Repeat exactly the lines below that lie between the line with "ATOM 88 C CA" and the line with "ATOM 126 C CA", counting both of those lines as part of the answer.

Source data ->
+++

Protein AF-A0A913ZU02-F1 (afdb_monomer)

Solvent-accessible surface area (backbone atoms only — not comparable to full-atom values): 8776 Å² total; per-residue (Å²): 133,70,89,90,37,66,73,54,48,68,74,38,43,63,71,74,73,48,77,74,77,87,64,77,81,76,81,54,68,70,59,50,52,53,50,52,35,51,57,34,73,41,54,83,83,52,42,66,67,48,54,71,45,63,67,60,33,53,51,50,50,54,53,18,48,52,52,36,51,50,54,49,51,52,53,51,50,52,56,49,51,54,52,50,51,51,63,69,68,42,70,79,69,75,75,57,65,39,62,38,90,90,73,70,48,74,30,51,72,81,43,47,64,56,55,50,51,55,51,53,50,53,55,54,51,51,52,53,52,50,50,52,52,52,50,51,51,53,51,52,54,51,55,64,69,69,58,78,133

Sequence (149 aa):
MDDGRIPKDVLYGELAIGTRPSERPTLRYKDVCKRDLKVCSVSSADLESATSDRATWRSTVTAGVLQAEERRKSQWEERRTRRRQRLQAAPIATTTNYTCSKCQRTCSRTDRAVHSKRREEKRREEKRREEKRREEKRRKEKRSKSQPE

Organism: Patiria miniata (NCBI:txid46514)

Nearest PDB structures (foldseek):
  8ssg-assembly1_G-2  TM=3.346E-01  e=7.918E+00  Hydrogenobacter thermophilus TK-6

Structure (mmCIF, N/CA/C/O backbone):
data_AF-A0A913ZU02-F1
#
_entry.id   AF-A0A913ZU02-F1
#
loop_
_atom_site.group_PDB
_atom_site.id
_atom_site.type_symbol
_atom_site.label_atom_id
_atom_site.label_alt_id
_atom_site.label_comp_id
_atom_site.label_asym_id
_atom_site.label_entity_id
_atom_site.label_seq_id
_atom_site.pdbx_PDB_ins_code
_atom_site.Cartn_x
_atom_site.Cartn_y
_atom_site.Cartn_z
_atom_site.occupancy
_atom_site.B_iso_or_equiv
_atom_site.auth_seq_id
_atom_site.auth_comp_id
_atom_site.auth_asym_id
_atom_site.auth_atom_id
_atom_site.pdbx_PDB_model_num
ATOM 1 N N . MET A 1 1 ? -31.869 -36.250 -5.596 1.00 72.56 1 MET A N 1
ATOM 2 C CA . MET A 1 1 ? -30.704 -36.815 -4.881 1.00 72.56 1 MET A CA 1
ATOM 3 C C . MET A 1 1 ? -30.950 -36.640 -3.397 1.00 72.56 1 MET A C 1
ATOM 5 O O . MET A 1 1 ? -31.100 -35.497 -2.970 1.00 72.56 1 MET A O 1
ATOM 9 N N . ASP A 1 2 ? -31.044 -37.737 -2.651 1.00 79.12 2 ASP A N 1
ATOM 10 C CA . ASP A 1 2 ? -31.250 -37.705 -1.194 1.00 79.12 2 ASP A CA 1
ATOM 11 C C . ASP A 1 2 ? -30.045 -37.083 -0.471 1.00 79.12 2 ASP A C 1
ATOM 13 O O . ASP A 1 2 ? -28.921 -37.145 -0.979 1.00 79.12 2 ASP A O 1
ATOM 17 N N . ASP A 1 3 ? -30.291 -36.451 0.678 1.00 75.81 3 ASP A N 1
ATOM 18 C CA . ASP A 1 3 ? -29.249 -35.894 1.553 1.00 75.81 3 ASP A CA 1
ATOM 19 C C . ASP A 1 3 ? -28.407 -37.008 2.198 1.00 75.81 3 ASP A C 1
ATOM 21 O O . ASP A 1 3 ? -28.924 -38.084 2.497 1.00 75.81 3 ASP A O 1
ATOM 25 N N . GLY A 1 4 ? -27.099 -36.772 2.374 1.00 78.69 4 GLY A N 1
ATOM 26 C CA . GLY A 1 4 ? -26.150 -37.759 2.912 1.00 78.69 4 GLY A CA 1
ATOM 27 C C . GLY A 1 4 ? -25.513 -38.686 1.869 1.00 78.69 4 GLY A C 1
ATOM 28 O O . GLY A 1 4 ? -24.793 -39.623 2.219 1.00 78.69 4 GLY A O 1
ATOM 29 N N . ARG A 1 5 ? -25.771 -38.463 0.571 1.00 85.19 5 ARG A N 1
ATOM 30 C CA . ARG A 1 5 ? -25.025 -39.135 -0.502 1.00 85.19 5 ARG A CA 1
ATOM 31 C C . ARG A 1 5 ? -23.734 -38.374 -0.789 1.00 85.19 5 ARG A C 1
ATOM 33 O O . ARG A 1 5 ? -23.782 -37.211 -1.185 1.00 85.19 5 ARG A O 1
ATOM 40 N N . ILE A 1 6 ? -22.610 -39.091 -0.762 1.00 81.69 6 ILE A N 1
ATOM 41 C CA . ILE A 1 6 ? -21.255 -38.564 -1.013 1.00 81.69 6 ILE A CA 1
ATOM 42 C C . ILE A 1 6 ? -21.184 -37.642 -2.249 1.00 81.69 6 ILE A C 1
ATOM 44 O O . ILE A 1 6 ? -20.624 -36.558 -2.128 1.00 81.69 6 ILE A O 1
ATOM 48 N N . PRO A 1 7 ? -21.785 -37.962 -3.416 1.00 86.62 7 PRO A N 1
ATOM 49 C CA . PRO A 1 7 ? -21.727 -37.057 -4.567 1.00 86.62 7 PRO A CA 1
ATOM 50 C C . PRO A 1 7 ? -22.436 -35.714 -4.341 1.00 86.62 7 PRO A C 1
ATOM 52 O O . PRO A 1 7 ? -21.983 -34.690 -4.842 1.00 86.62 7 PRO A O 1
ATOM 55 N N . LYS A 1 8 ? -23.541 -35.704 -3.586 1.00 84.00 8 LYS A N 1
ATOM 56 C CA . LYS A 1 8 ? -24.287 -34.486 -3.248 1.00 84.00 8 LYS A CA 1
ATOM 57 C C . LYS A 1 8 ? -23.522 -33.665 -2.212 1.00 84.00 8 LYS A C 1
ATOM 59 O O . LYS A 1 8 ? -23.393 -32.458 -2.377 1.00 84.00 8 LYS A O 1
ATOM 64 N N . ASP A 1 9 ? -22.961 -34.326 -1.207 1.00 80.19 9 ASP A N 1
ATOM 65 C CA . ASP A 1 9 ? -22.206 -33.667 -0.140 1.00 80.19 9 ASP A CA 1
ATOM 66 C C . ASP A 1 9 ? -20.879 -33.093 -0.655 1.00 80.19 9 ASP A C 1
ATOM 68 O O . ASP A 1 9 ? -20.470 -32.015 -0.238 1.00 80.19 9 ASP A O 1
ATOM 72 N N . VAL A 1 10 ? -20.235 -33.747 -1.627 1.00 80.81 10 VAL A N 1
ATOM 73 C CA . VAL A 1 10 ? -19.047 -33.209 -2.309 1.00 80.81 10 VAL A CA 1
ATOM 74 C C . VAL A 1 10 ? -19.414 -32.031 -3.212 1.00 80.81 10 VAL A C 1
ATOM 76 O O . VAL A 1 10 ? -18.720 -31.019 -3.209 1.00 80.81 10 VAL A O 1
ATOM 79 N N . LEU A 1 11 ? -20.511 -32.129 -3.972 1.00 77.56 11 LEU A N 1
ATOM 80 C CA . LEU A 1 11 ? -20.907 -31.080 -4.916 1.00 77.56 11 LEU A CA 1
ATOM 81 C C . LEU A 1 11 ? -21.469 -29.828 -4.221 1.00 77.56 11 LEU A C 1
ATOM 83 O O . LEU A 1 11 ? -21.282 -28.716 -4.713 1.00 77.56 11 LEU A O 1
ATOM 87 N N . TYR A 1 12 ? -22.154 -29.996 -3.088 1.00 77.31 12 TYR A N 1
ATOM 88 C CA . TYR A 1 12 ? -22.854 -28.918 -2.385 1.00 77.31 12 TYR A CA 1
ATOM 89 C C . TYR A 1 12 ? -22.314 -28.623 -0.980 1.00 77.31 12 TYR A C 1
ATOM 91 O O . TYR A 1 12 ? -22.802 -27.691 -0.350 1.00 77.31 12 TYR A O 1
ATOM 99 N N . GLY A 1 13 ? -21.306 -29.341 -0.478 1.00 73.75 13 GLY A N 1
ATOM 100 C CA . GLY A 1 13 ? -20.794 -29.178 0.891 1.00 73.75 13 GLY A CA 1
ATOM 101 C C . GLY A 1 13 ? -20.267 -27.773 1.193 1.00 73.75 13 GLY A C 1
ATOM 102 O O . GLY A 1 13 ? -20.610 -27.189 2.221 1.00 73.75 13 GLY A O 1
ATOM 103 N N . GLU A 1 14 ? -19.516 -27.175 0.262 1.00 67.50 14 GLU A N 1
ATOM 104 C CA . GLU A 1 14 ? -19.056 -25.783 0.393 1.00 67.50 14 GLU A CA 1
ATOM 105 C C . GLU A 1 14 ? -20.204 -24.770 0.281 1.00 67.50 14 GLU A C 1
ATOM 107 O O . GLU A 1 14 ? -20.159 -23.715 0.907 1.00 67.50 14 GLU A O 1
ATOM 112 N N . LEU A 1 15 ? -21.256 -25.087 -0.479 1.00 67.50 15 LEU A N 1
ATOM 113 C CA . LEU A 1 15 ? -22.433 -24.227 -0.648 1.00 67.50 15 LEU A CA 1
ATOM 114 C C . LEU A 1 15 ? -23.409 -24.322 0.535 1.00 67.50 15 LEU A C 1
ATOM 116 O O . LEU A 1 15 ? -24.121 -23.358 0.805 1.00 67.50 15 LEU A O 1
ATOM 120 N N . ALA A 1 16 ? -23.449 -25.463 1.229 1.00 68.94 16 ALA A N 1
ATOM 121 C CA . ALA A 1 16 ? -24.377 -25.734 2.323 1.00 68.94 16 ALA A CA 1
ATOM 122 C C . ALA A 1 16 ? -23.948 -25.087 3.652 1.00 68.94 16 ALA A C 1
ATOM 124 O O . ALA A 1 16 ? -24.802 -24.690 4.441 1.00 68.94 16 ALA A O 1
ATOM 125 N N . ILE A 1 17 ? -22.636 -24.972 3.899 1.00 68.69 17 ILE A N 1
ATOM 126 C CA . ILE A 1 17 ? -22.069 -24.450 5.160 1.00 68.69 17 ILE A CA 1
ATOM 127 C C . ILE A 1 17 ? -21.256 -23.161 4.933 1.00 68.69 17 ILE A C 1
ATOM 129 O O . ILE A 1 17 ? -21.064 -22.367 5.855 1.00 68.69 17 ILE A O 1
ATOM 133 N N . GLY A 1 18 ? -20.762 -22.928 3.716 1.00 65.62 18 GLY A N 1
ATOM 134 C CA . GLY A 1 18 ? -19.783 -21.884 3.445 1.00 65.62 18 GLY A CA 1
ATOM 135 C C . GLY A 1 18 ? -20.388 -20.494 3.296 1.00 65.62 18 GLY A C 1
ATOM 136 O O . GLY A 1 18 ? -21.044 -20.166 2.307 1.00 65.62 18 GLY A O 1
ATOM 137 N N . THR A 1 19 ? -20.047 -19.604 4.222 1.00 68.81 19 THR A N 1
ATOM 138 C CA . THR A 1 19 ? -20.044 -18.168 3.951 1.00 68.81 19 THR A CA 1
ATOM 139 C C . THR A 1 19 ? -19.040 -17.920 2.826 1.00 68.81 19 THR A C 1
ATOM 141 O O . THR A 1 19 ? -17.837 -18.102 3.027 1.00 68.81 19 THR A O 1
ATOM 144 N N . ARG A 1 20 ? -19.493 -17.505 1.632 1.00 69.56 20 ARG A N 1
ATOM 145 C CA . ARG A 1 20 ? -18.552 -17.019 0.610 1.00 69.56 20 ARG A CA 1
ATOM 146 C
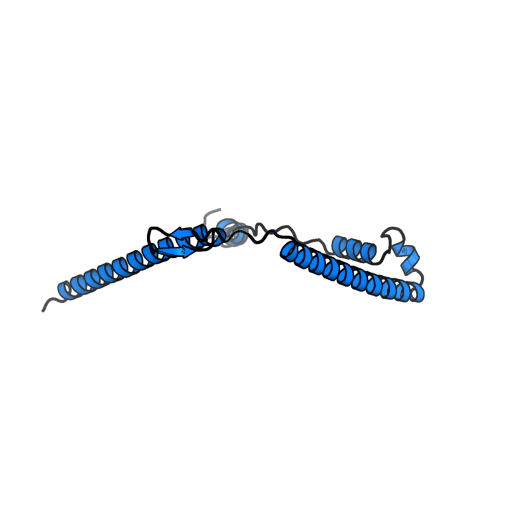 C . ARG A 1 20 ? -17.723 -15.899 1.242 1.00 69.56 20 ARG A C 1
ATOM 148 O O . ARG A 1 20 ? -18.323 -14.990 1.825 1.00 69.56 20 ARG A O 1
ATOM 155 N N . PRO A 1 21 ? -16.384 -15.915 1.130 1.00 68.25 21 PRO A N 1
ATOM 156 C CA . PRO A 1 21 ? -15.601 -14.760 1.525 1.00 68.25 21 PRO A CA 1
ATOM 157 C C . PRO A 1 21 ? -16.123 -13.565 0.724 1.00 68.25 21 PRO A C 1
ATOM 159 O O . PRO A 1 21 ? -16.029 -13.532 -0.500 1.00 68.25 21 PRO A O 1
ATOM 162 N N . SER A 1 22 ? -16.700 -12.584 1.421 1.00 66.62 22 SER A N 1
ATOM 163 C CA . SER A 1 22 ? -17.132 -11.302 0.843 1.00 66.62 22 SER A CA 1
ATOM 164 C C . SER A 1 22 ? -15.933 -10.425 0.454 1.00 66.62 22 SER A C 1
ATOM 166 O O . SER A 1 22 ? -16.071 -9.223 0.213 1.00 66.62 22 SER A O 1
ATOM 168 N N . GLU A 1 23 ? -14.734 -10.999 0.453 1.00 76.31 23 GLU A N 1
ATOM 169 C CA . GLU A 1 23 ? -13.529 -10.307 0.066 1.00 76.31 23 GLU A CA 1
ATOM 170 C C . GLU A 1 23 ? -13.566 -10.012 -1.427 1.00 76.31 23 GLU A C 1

+++

Solution to this problem ->
ATOM 88 C CA . TYR A 1 12 ? -22.854 -28.918 -2.385 1.00 77.31 12 TYR A CA 1
ATOM 89 C C . TYR A 1 12 ? -22.314 -28.623 -0.980 1.00 77.31 12 TYR A C 1
ATOM 91 O O . TYR A 1 12 ? -22.802 -27.691 -0.350 1.00 77.31 12 TYR A O 1
ATOM 99 N N . GLY A 1 13 ? -21.306 -29.341 -0.478 1.00 73.75 13 GLY A N 1
ATOM 100 C CA . GLY A 1 13 ? -20.794 -29.178 0.891 1.00 73.75 13 GLY A CA 1
ATOM 101 C C . GLY A 1 13 ? -20.267 -27.773 1.193 1.00 73.75 13 GLY A C 1
ATOM 102 O O . GLY A 1 13 ? -20.610 -27.189 2.221 1.00 73.75 13 GLY A O 1
ATOM 103 N N . GLU A 1 14 ? -19.516 -27.175 0.262 1.00 67.50 14 GLU A N 1
ATOM 104 C CA . GLU A 1 14 ? -19.056 -25.783 0.393 1.00 67.50 14 GLU A CA 1
ATOM 105 C C . GLU A 1 14 ? -20.204 -24.770 0.281 1.00 67.50 14 GLU A C 1
ATOM 107 O O . GLU A 1 14 ? -20.159 -23.715 0.907 1.00 67.50 14 GLU A O 1
ATOM 112 N N . LEU A 1 15 ? -21.256 -25.087 -0.479 1.00 67.50 15 LEU A N 1
ATOM 113 C CA . LEU A 1 15 ? -22.433 -24.227 -0.648 1.00 67.50 15 LEU A CA 1
ATOM 114 C C . LEU A 1 15 ? -23.409 -24.322 0.535 1.00 67.50 15 LEU A C 1
ATOM 116 O O . LEU A 1 15 ? -24.121 -23.358 0.805 1.00 67.50 15 LEU A O 1
ATOM 120 N N . ALA A 1 16 ? -23.449 -25.463 1.229 1.00 68.94 16 ALA A N 1
ATOM 121 C CA . ALA A 1 16 ? -24.377 -25.734 2.323 1.00 68.94 16 ALA A CA 1
ATOM 122 C C . ALA A 1 16 ? -23.948 -25.087 3.652 1.00 68.94 16 ALA A C 1
ATOM 124 O O . ALA A 1 16 ? -24.802 -24.690 4.441 1.00 68.94 16 ALA A O 1
ATOM 125 N N . ILE A 1 17 ? -22.636 -24.972 3.899 1.00 68.69 17 ILE A N 1
ATOM 126 C CA . ILE A 1 17 ? -22.069 -24.450 5.160 1.00 68.69 17 ILE A CA 1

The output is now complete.